# WHAT IS NEEDED
Locate every line in the records below that contains the word "binding", and copy each one.

# RECORDS FOR THIS TASK
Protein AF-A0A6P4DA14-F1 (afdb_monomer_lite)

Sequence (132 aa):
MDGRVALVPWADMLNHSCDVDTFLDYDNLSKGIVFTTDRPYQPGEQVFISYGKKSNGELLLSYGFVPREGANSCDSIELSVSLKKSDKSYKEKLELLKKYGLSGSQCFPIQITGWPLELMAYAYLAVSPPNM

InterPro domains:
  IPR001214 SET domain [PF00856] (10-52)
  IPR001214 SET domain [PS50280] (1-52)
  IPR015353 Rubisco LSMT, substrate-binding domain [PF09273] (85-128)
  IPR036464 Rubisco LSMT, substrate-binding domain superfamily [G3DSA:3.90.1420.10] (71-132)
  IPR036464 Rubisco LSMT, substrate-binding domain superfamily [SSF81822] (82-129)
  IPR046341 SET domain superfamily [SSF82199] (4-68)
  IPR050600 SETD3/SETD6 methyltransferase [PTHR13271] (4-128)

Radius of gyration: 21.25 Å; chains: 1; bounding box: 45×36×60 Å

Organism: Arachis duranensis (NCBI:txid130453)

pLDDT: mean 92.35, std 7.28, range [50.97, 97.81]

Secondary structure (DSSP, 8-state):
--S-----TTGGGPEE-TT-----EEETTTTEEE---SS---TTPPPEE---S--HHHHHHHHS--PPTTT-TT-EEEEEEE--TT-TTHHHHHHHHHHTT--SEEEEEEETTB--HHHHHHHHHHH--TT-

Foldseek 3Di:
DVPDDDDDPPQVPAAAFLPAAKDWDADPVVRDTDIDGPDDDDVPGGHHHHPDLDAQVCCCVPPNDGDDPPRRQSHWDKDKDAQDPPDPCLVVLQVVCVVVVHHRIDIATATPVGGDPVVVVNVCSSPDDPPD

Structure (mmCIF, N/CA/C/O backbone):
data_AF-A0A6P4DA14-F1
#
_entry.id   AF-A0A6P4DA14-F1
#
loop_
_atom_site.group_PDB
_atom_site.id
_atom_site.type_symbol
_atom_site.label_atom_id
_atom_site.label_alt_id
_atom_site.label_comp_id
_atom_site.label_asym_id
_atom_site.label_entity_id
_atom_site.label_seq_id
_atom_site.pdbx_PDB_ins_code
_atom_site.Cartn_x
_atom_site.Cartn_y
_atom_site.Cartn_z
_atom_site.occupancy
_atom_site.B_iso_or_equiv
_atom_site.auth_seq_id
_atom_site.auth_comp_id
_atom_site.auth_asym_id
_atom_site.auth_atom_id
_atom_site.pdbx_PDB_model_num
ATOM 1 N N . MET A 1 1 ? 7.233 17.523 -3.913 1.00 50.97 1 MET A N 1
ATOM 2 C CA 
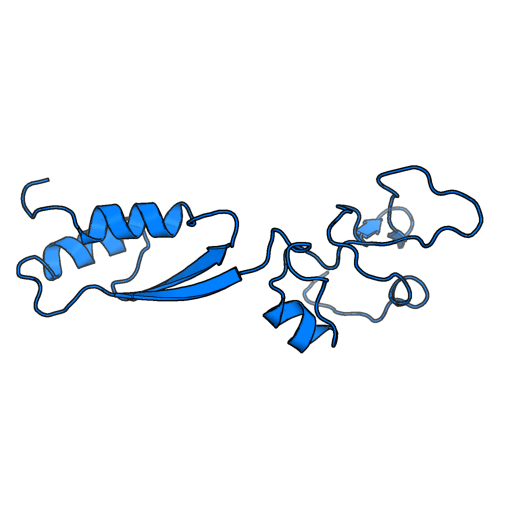. MET A 1 1 ? 6.420 18.373 -4.812 1.00 50.97 1 MET A CA 1
ATOM 3 C C . MET A 1 1 ? 5.169 18.784 -4.053 1.00 50.97 1 MET A C 1
ATOM 5 O O . MET A 1 1 ? 4.596 17.912 -3.419 1.00 50.97 1 MET A O 1
ATOM 9 N N . ASP A 1 2 ? 4.771 20.058 -4.068 1.00 62.38 2 ASP A N 1
ATOM 10 C CA . ASP A 1 2 ? 3.638 20.631 -3.301 1.00 62.38 2 ASP A CA 1
ATOM 11 C C . ASP A 1 2 ? 2.260 20.076 -3.728 1.00 62.38 2 ASP A C 1
ATOM 13 O O . ASP A 1 2 ? 1.432 20.798 -4.276 1.00 62.38 2 ASP A O 1
ATOM 17 N N . GLY A 1 3 ? 2.038 18.765 -3.604 1.00 73.94 3 GLY A N 1
ATOM 18 C CA . GLY A 1 3 ? 0.834 18.088 -4.099 1.00 73.94 3 GLY A CA 1
ATOM 19 C C . GLY A 1 3 ? 0.682 18.084 -5.627 1.00 73.94 3 GLY A C 1
ATOM 20 O O . GLY A 1 3 ? -0.380 17.742 -6.136 1.00 73.94 3 GLY A O 1
ATOM 21 N N . ARG A 1 4 ? 1.721 18.472 -6.377 1.00 81.94 4 ARG A N 1
ATOM 22 C CA . ARG A 1 4 ? 1.707 18.449 -7.846 1.00 81.94 4 ARG A CA 1
ATOM 23 C C . ARG A 1 4 ? 1.860 17.016 -8.354 1.00 81.94 4 ARG A C 1
ATOM 25 O O . ARG A 1 4 ? 2.798 16.327 -7.964 1.00 81.94 4 ARG A O 1
ATOM 32 N N . VAL A 1 5 ? 0.951 16.615 -9.237 1.00 88.62 5 VAL A N 1
ATOM 33 C CA . VAL A 1 5 ? 
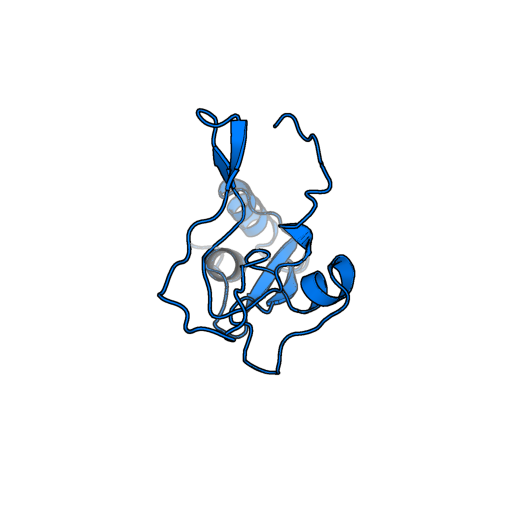0.938 15.319 -9.926 1.00 88.62 5 VAL A CA 1
ATOM 34 C C . VAL A 1 5 ? 1.348 15.497 -11.386 1.00 88.62 5 VAL A C 1
ATOM 36 O O . VAL A 1 5 ? 1.098 16.548 -11.979 1.00 88.62 5 VAL A O 1
ATOM 39 N N . ALA A 1 6 ? 1.986 14.481 -11.961 1.00 91.25 6 ALA A N 1
ATOM 40 C CA . ALA A 1 6 ? 2.436 14.485 -13.347 1.00 91.25 6 ALA A CA 1
ATOM 41 C C . ALA A 1 6 ? 2.289 13.091 -13.963 1.00 91.25 6 ALA A C 1
ATOM 43 O O . ALA A 1 6 ? 2.393 12.085 -13.264 1.00 91.25 6 ALA A O 1
ATOM 44 N N . LEU A 1 7 ? 2.087 13.051 -15.279 1.00 93.88 7 LEU A N 1
ATOM 45 C CA . LEU A 1 7 ? 2.314 11.849 -16.075 1.00 93.88 7 LEU A CA 1
ATOM 46 C C . LEU A 1 7 ? 3.788 11.828 -16.476 1.00 93.88 7 LEU A C 1
ATOM 48 O O . LEU A 1 7 ? 4.324 12.859 -16.888 1.00 93.88 7 LEU A O 1
ATOM 52 N N . VAL A 1 8 ? 4.434 10.673 -16.334 1.00 94.38 8 VAL A N 1
ATOM 53 C CA . VAL A 1 8 ? 5.865 10.507 -16.605 1.00 94.38 8 VAL A CA 1
ATOM 54 C C . VAL A 1 8 ? 6.016 9.511 -17.752 1.00 94.38 8 VAL A C 1
ATOM 56 O O . VAL A 1 8 ? 6.035 8.307 -17.497 1.00 94.38 8 VAL A O 1
ATOM 59 N N . PRO A 1 9 ? 6.117 9.991 -19.006 1.00 93.94 9 PRO A N 1
ATOM 60 C CA . PRO A 1 9 ? 6.289 9.115 -20.155 1.00 93.94 9 PRO A CA 1
ATOM 61 C C . PRO A 1 9 ? 7.492 8.196 -19.967 1.00 93.94 9 PRO A C 1
ATOM 63 O O . PRO A 1 9 ? 8.495 8.606 -19.377 1.00 93.94 9 PRO A O 1
ATOM 66 N N . TRP A 1 10 ? 7.401 6.986 -20.513 1.00 92.31 10 TRP A N 1
ATOM 67 C CA . TRP A 1 10 ? 8.385 5.901 -20.394 1.00 92.31 10 TRP A CA 1
ATOM 68 C C . TRP A 1 10 ? 8.402 5.233 -19.023 1.00 92.31 10 TRP A C 1
ATOM 70 O O . TRP A 1 10 ? 8.388 4.008 -18.954 1.00 92.31 10 TRP A O 1
ATOM 80 N N . ALA A 1 11 ? 8.417 6.009 -17.941 1.00 93.12 11 ALA A N 1
ATOM 81 C CA . ALA A 1 11 ? 8.362 5.461 -16.589 1.00 93.12 11 ALA A CA 1
ATOM 82 C C . ALA A 1 11 ? 6.994 4.823 -16.289 1.00 93.12 11 ALA A C 1
ATOM 84 O O . ALA A 1 11 ? 6.921 3.814 -15.593 1.00 93.12 11 ALA A O 1
ATOM 85 N N . ASP A 1 12 ? 5.923 5.378 -16.859 1.00 92.56 12 ASP A N 1
ATOM 86 C CA . ASP A 1 12 ? 4.551 4.864 -16.774 1.00 92.56 12 ASP A CA 1
ATOM 87 C C . ASP A 1 12 ? 4.331 3.513 -17.476 1.00 92.56 12 ASP A C 1
ATOM 89 O O . ASP A 1 12 ? 3.352 2.830 -17.191 1.00 92.56 12 ASP A O 1
ATOM 93 N N . MET A 1 13 ? 5.253 3.096 -18.347 1.00 95.38 13 MET A N 1
ATOM 94 C CA . MET A 1 13 ? 5.216 1.790 -19.012 1.00 95.38 13 MET A CA 1
ATOM 95 C C . MET A 1 13 ? 5.719 0.644 -18.120 1.00 95.38 13 MET A C 1
ATOM 97 O O . MET A 1 13 ? 5.590 -0.523 -18.498 1.00 95.38 13 MET A O 1
ATOM 101 N N . LEU A 1 14 ? 6.325 0.947 -16.966 1.00 95.94 14 LEU A N 1
ATOM 102 C CA . LEU A 1 14 ? 6.826 -0.065 -16.036 1.00 95.94 14 LEU A CA 1
ATOM 103 C C . LEU A 1 14 ? 5.666 -0.690 -15.260 1.00 95.94 14 LEU A C 1
ATOM 105 O O . LEU A 1 14 ? 4.908 0.000 -14.576 1.00 95.94 14 LEU A O 1
ATOM 109 N N . ASN A 1 15 ? 5.550 -2.014 -15.338 1.00 96.62 15 ASN A N 1
ATOM 110 C CA . ASN A 1 15 ? 4.501 -2.761 -14.652 1.00 96.62 15 ASN A CA 1
ATOM 111 C C . ASN A 1 15 ? 4.816 -2.985 -13.169 1.00 96.62 15 ASN A C 1
ATOM 113 O O . ASN A 1 15 ? 5.975 -2.978 -12.743 1.00 96.62 15 ASN A O 1
ATOM 117 N N . HIS A 1 16 ? 3.762 -3.247 -12.395 1.00 96.19 16 HIS A N 1
ATOM 118 C CA . HIS A 1 16 ? 3.878 -3.617 -10.991 1.00 96.19 16 HIS A CA 1
ATOM 119 C C . HIS A 1 16 ? 4.335 -5.070 -10.802 1.00 96.19 16 HIS A C 1
ATOM 121 O O . HIS A 1 16 ? 3.825 -5.970 -11.470 1.00 96.19 16 HIS A O 1
ATOM 127 N N . SER A 1 17 ? 5.215 -5.311 -9.829 1.00 95.25 17 SER A N 1
ATOM 128 C CA . SER A 1 17 ? 5.389 -6.627 -9.205 1.00 95.25 17 SER A CA 1
ATOM 129 C C . SER A 1 17 ? 5.349 -6.516 -7.679 1.00 95.25 17 SER A C 1
ATOM 131 O O . SER A 1 17 ? 5.848 -5.543 -7.115 1.00 95.25 17 SER A O 1
ATOM 133 N N . CYS A 1 18 ? 4.773 -7.522 -7.013 1.00 94.06 18 CYS A N 1
ATOM 134 C CA . CYS A 1 18 ? 4.781 -7.635 -5.550 1.00 94.06 18 CYS A CA 1
ATOM 135 C C . CYS A 1 18 ? 6.142 -8.101 -4.998 1.00 94.06 18 CYS A C 1
ATOM 137 O O . CYS A 1 18 ? 6.357 -8.030 -3.793 1.00 94.06 18 CYS A O 1
ATOM 139 N N . ASP A 1 19 ? 7.046 -8.555 -5.873 1.00 92.38 19 ASP A N 1
ATOM 140 C CA . ASP A 1 19 ? 8.352 -9.123 -5.511 1.00 92.38 19 ASP A CA 1
ATOM 141 C C . ASP A 1 19 ? 9.500 -8.099 -5.557 1.00 92.38 19 ASP A C 1
ATOM 143 O O . ASP A 1 19 ? 10.663 -8.471 -5.405 1.00 92.38 19 ASP A O 1
ATOM 147 N N . VAL A 1 20 ? 9.197 -6.827 -5.833 1.00 92.31 20 VAL A N 1
ATOM 148 C CA . VAL A 1 20 ? 10.193 -5.756 -5.954 1.00 92.31 20 VAL A CA 1
ATOM 149 C C . VAL A 1 20 ? 9.867 -4.603 -5.016 1.00 92.31 20 VAL A C 1
ATOM 151 O O . VAL A 1 20 ? 8.702 -4.254 -4.817 1.00 92.31 20 VAL A O 1
ATOM 154 N N . ASP A 1 21 ? 10.912 -3.964 -4.500 1.00 88.62 21 ASP A N 1
ATOM 155 C CA . ASP A 1 21 ? 10.801 -2.782 -3.633 1.00 88.62 21 ASP A CA 1
ATOM 156 C C . ASP A 1 21 ? 11.211 -1.487 -4.354 1.00 88.62 21 ASP A C 1
ATOM 158 O O . ASP A 1 21 ? 11.135 -0.397 -3.789 1.00 88.62 21 ASP A O 1
ATOM 162 N N . THR A 1 22 ? 11.646 -1.585 -5.612 1.00 92.50 22 THR A N 1
ATOM 163 C CA . THR A 1 22 ? 12.040 -0.430 -6.429 1.00 92.50 22 THR A CA 1
ATOM 164 C C . THR A 1 22 ? 10.847 0.467 -6.780 1.00 92.50 22 THR A C 1
ATOM 166 O O . THR A 1 22 ? 9.749 -0.016 -7.042 1.00 92.50 22 THR A O 1
ATOM 169 N N . PHE A 1 23 ? 11.041 1.787 -6.792 1.00 93.50 23 PHE A N 1
ATOM 170 C CA . PHE A 1 23 ? 10.010 2.782 -7.098 1.00 93.50 23 PHE A CA 1
ATOM 171 C C . PHE A 1 23 ? 10.599 3.959 -7.883 1.00 93.50 23 PHE A C 1
ATOM 173 O O . PHE A 1 23 ? 11.814 4.159 -7.917 1.00 93.50 23 PHE A O 1
ATOM 180 N N . LEU A 1 24 ? 9.723 4.742 -8.518 1.00 94.06 24 LEU A N 1
ATOM 181 C CA . LEU A 1 24 ? 10.104 5.984 -9.190 1.00 94.06 24 LEU A CA 1
ATOM 182 C C . LEU A 1 24 ? 10.382 7.075 -8.154 1.00 94.06 24 LEU A C 1
ATOM 184 O O . LEU A 1 24 ? 9.517 7.389 -7.336 1.00 94.06 24 LEU A O 1
ATOM 188 N N . ASP A 1 25 ? 11.552 7.689 -8.236 1.00 92.75 25 ASP A N 1
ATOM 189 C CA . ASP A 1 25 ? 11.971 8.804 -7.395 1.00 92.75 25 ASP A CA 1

# REPLY TO THE TASK
  IPR015353 Rubisco LSMT, substrate-binding domain [PF09273] (85-128)
  IPR036464 Rubisco LSMT, substrate-binding domain superfamily [G3DSA:3.90.1420.10] (71-132)
  IPR036464 Rubisco LSMT, substrate-binding domain superfamily [SSF81822] (82-129)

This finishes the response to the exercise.